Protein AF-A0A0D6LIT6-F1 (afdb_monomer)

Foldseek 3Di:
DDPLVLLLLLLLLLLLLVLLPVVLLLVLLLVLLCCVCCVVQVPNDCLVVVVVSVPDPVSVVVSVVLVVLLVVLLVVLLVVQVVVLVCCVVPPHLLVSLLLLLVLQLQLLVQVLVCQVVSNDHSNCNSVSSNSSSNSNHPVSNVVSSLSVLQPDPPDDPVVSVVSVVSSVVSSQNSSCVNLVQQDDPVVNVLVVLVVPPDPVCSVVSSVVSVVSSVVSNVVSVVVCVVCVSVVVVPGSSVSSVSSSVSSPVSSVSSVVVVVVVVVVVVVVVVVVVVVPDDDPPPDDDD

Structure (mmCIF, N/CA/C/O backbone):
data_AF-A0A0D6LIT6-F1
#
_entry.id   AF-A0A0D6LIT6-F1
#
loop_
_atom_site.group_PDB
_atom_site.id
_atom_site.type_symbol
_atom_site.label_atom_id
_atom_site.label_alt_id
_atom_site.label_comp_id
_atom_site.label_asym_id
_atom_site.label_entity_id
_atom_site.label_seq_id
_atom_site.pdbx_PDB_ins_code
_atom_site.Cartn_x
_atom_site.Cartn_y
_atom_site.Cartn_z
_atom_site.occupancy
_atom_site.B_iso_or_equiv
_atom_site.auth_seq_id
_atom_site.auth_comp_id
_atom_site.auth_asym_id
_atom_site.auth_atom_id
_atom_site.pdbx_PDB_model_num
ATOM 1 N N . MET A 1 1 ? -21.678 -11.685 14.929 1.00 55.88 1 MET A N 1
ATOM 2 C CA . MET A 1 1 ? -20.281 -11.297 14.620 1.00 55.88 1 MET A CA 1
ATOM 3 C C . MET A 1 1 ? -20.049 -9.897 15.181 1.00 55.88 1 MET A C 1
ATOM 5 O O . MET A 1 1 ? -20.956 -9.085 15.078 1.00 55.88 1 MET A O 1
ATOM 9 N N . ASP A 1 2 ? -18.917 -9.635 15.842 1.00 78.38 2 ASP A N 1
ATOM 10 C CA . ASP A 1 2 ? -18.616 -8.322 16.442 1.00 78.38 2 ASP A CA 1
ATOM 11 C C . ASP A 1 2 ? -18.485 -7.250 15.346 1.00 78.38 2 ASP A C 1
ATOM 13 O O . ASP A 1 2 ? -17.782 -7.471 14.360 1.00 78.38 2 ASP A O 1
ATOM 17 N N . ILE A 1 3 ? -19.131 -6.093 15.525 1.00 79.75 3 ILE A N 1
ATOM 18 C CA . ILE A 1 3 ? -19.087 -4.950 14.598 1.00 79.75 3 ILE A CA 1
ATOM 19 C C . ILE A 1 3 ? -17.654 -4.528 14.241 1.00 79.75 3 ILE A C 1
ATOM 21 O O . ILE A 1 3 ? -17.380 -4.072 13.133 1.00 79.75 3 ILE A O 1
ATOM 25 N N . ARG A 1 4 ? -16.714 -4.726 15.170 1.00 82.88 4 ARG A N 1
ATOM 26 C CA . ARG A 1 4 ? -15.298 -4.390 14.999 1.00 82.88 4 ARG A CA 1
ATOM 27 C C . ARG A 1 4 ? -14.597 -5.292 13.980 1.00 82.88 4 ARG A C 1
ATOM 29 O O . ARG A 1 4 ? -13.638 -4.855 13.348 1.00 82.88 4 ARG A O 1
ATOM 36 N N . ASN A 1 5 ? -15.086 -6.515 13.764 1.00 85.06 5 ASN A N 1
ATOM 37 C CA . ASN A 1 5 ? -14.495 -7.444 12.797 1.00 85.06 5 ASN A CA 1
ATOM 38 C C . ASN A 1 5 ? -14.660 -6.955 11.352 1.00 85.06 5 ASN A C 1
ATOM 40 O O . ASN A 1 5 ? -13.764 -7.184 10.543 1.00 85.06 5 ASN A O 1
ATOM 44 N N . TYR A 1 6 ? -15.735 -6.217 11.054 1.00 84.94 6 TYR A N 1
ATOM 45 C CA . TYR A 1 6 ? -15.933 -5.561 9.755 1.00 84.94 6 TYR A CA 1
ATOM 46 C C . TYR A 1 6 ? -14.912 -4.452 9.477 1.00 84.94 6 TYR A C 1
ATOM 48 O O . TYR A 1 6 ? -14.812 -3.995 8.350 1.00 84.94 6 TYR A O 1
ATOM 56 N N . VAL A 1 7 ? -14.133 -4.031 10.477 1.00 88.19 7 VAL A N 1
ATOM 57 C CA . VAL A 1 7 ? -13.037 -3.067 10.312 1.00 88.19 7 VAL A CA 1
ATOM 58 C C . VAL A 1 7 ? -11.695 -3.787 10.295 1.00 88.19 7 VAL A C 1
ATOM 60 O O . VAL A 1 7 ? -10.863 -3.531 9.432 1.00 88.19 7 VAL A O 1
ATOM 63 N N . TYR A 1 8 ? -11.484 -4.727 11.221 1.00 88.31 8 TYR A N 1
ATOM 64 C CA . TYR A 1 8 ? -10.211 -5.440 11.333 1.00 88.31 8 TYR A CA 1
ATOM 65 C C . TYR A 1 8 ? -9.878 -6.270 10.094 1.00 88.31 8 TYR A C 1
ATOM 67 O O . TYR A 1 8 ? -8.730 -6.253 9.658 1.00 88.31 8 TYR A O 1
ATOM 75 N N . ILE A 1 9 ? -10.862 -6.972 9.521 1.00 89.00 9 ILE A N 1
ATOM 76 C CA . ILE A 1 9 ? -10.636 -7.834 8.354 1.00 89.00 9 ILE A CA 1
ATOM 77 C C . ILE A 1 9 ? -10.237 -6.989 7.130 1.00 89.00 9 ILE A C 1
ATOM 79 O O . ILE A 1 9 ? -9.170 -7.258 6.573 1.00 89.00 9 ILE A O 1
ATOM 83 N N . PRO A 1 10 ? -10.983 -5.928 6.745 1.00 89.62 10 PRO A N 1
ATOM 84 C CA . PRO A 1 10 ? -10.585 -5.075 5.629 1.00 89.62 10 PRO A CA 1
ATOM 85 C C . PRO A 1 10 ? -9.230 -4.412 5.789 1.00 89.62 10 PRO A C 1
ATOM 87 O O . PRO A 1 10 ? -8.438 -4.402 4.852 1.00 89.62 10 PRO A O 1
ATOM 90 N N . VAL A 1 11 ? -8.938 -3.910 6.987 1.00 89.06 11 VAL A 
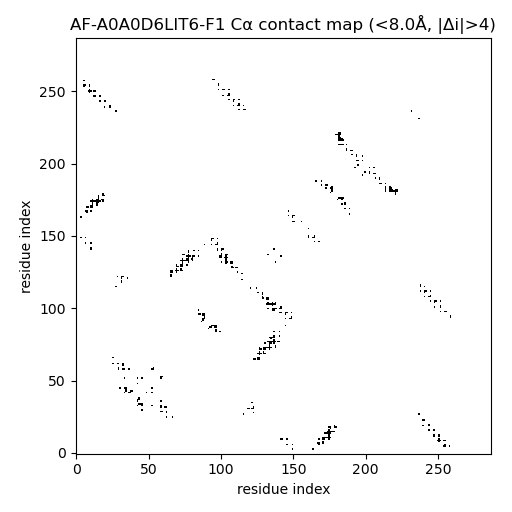N 1
ATOM 91 C CA . VAL A 1 11 ? -7.662 -3.258 7.282 1.00 89.06 11 VAL A CA 1
ATOM 92 C C . VAL A 1 11 ? -6.495 -4.246 7.203 1.00 89.06 11 VAL A C 1
ATOM 94 O O . VAL A 1 11 ? -5.425 -3.887 6.715 1.00 89.06 11 VAL A O 1
ATOM 97 N N . CYS A 1 12 ? -6.698 -5.496 7.627 1.00 86.56 12 CYS A N 1
ATOM 98 C CA . CYS A 1 12 ? -5.693 -6.549 7.506 1.00 86.56 12 CYS A CA 1
ATOM 99 C C . CYS A 1 12 ? -5.404 -6.897 6.036 1.00 86.56 12 CYS A C 1
ATOM 101 O O . CYS A 1 12 ? -4.245 -6.897 5.624 1.00 86.56 12 CYS A O 1
ATOM 103 N N . LEU A 1 13 ? -6.447 -7.114 5.226 1.00 85.75 13 LEU A N 1
ATOM 104 C CA . LEU A 1 13 ? -6.307 -7.432 3.796 1.00 85.75 13 LEU A CA 1
ATOM 105 C C . LEU A 1 13 ? -5.704 -6.270 2.991 1.00 85.75 13 LEU A C 1
ATOM 107 O O . LEU A 1 13 ? -4.843 -6.482 2.135 1.00 85.75 13 LEU A O 1
ATOM 111 N N . TYR A 1 14 ? -6.093 -5.035 3.311 1.00 88.25 14 TYR A N 1
ATOM 112 C CA . TYR A 1 14 ? -5.459 -3.833 2.774 1.00 88.25 14 TYR A CA 1
ATOM 113 C C . TYR A 1 14 ? -3.966 -3.789 3.102 1.00 88.25 14 TYR A C 1
ATOM 115 O O . TYR A 1 14 ? -3.150 -3.571 2.214 1.00 88.25 14 TYR A O 1
ATOM 123 N N . SER A 1 15 ? -3.599 -4.024 4.362 1.00 83.88 15 SER A N 1
ATOM 124 C CA . SER A 1 15 ? -2.202 -3.966 4.791 1.00 83.88 15 SER A CA 1
ATOM 125 C C . SER A 1 15 ? -1.337 -5.021 4.084 1.00 83.88 15 SER A C 1
ATOM 127 O O . SER A 1 15 ? -0.194 -4.749 3.717 1.00 83.88 15 SER A O 1
ATOM 129 N N . MET A 1 16 ? -1.915 -6.189 3.784 1.00 79.81 16 MET A N 1
ATOM 130 C CA . MET A 1 16 ? -1.278 -7.211 2.949 1.00 79.81 16 MET A CA 1
ATOM 131 C C . MET A 1 16 ? -1.033 -6.726 1.522 1.00 79.81 16 MET A C 1
ATOM 133 O O . MET A 1 16 ? 0.087 -6.822 1.024 1.00 79.81 16 MET A O 1
ATOM 137 N N . THR A 1 17 ? -2.035 -6.109 0.902 1.00 81.88 17 THR A N 1
ATOM 138 C CA . THR A 1 17 ? -1.910 -5.520 -0.440 1.00 81.88 17 THR A CA 1
ATOM 139 C C . THR A 1 17 ? -0.863 -4.396 -0.468 1.00 81.88 17 TH
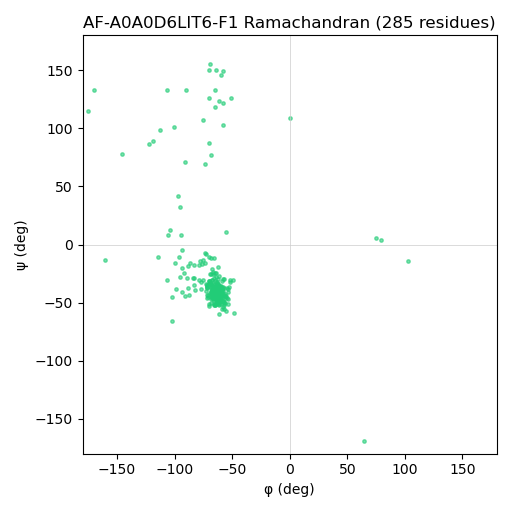R A C 1
ATOM 141 O O . THR A 1 17 ? 0.002 -4.368 -1.342 1.00 81.88 17 THR A O 1
ATOM 144 N N . GLY A 1 18 ? -0.861 -3.516 0.540 1.00 78.88 18 GLY A N 1
ATOM 145 C CA . GLY A 1 18 ? 0.102 -2.417 0.663 1.00 78.88 18 GLY A CA 1
ATOM 146 C C . GLY A 1 18 ? 1.553 -2.882 0.820 1.00 78.88 18 GLY A C 1
ATOM 147 O O . GLY A 1 18 ? 2.460 -2.229 0.311 1.00 78.88 18 GLY A O 1
ATOM 148 N N . SER A 1 19 ? 1.785 -4.031 1.462 1.00 73.44 19 SER A N 1
ATOM 149 C CA . SER A 1 19 ? 3.131 -4.613 1.578 1.00 73.44 19 SER A CA 1
ATOM 150 C C . SER A 1 19 ? 3.678 -5.154 0.249 1.00 73.44 19 SER A C 1
ATOM 152 O O . SER A 1 19 ? 4.876 -5.066 -0.008 1.00 73.44 19 SER A O 1
ATOM 154 N N . MET A 1 20 ? 2.803 -5.647 -0.636 1.00 75.00 20 MET A N 1
ATOM 155 C CA . MET A 1 20 ? 3.184 -6.084 -1.984 1.00 75.00 20 MET A CA 1
ATOM 156 C C . MET A 1 20 ? 3.448 -4.907 -2.926 1.00 75.00 20 MET A C 1
ATOM 158 O O . MET A 1 20 ? 4.271 -5.021 -3.832 1.00 75.00 20 MET A O 1
ATOM 162 N N . PHE A 1 21 ? 2.764 -3.782 -2.712 1.00 80.75 21 PHE A N 1
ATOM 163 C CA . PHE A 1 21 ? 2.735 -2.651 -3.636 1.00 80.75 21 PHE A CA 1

^^^^

→ WHAT YOU WILL DO:
Taking the records above, retype every line from the one with "ATOM 38 C C" down to the one with "ATOM 75 N N", exactly and with nothing else.

→ RESPONSE AREA:
ATOM 38 C C . ASN A 1 5 ? -14.660 -6.955 11.352 1.00 85.06 5 ASN A C 1
ATOM 40 O O . ASN A 1 5 ? -13.764 -7.184 10.543 1.00 85.06 5 ASN A O 1
ATOM 44 N N . TYR A 1 6 ? -15.735 -6.217 11.054 1.00 84.94 6 TYR A N 1
ATOM 45 C CA . TYR A 1 6 ? -15.933 -5.561 9.755 1.00 84.94 6 TYR A CA 1
ATOM 46 C C . TYR A 1 6 ? -14.912 -4.452 9.477 1.00 84.94 6 TYR A C 1
ATOM 48 O O . TYR A 1 6 ? -14.812 -3.995 8.350 1.00 84.94 6 TYR A O 1
ATOM 56 N N . VAL A 1 7 ? -14.133 -4.031 10.477 1.00 88.19 7 VAL A N 1
ATOM 57 C CA . VAL A 1 7 ? -13.037 -3.067 10.312 1.00 88.19 7 VAL A CA 1
ATOM 58 C C . VAL A 1 7 ? -11.695 -3.787 10.295 1.00 88.19 7 VAL A C 1
ATOM 60 O O . VAL A 1 7 ? -10.863 -3.531 9.432 1.00 88.19 7 VAL A O 1
ATOM 63 N N . TYR A 1 8 ? -11.484 -4.727 11.221 1.00 88.31 8 TYR A N 1
ATOM 64 C CA . TYR A 1 8 ? -10.211 -5.440 11.333 1.00 88.31 8 TYR A CA 1
ATOM 65 C C . TYR A 1 8 ? -9.878 -6.270 10.094 1.00 88.31 8 TYR A C 1
ATOM 67 O O . TYR A 1 8 ? -8.730 -6.253 9.658 1.00 88.31 8 TYR A O 1
ATOM 75 N N . ILE A 1 9 ? -10.862 -6.972 9.521 1.00 89.00 9 ILE A N 1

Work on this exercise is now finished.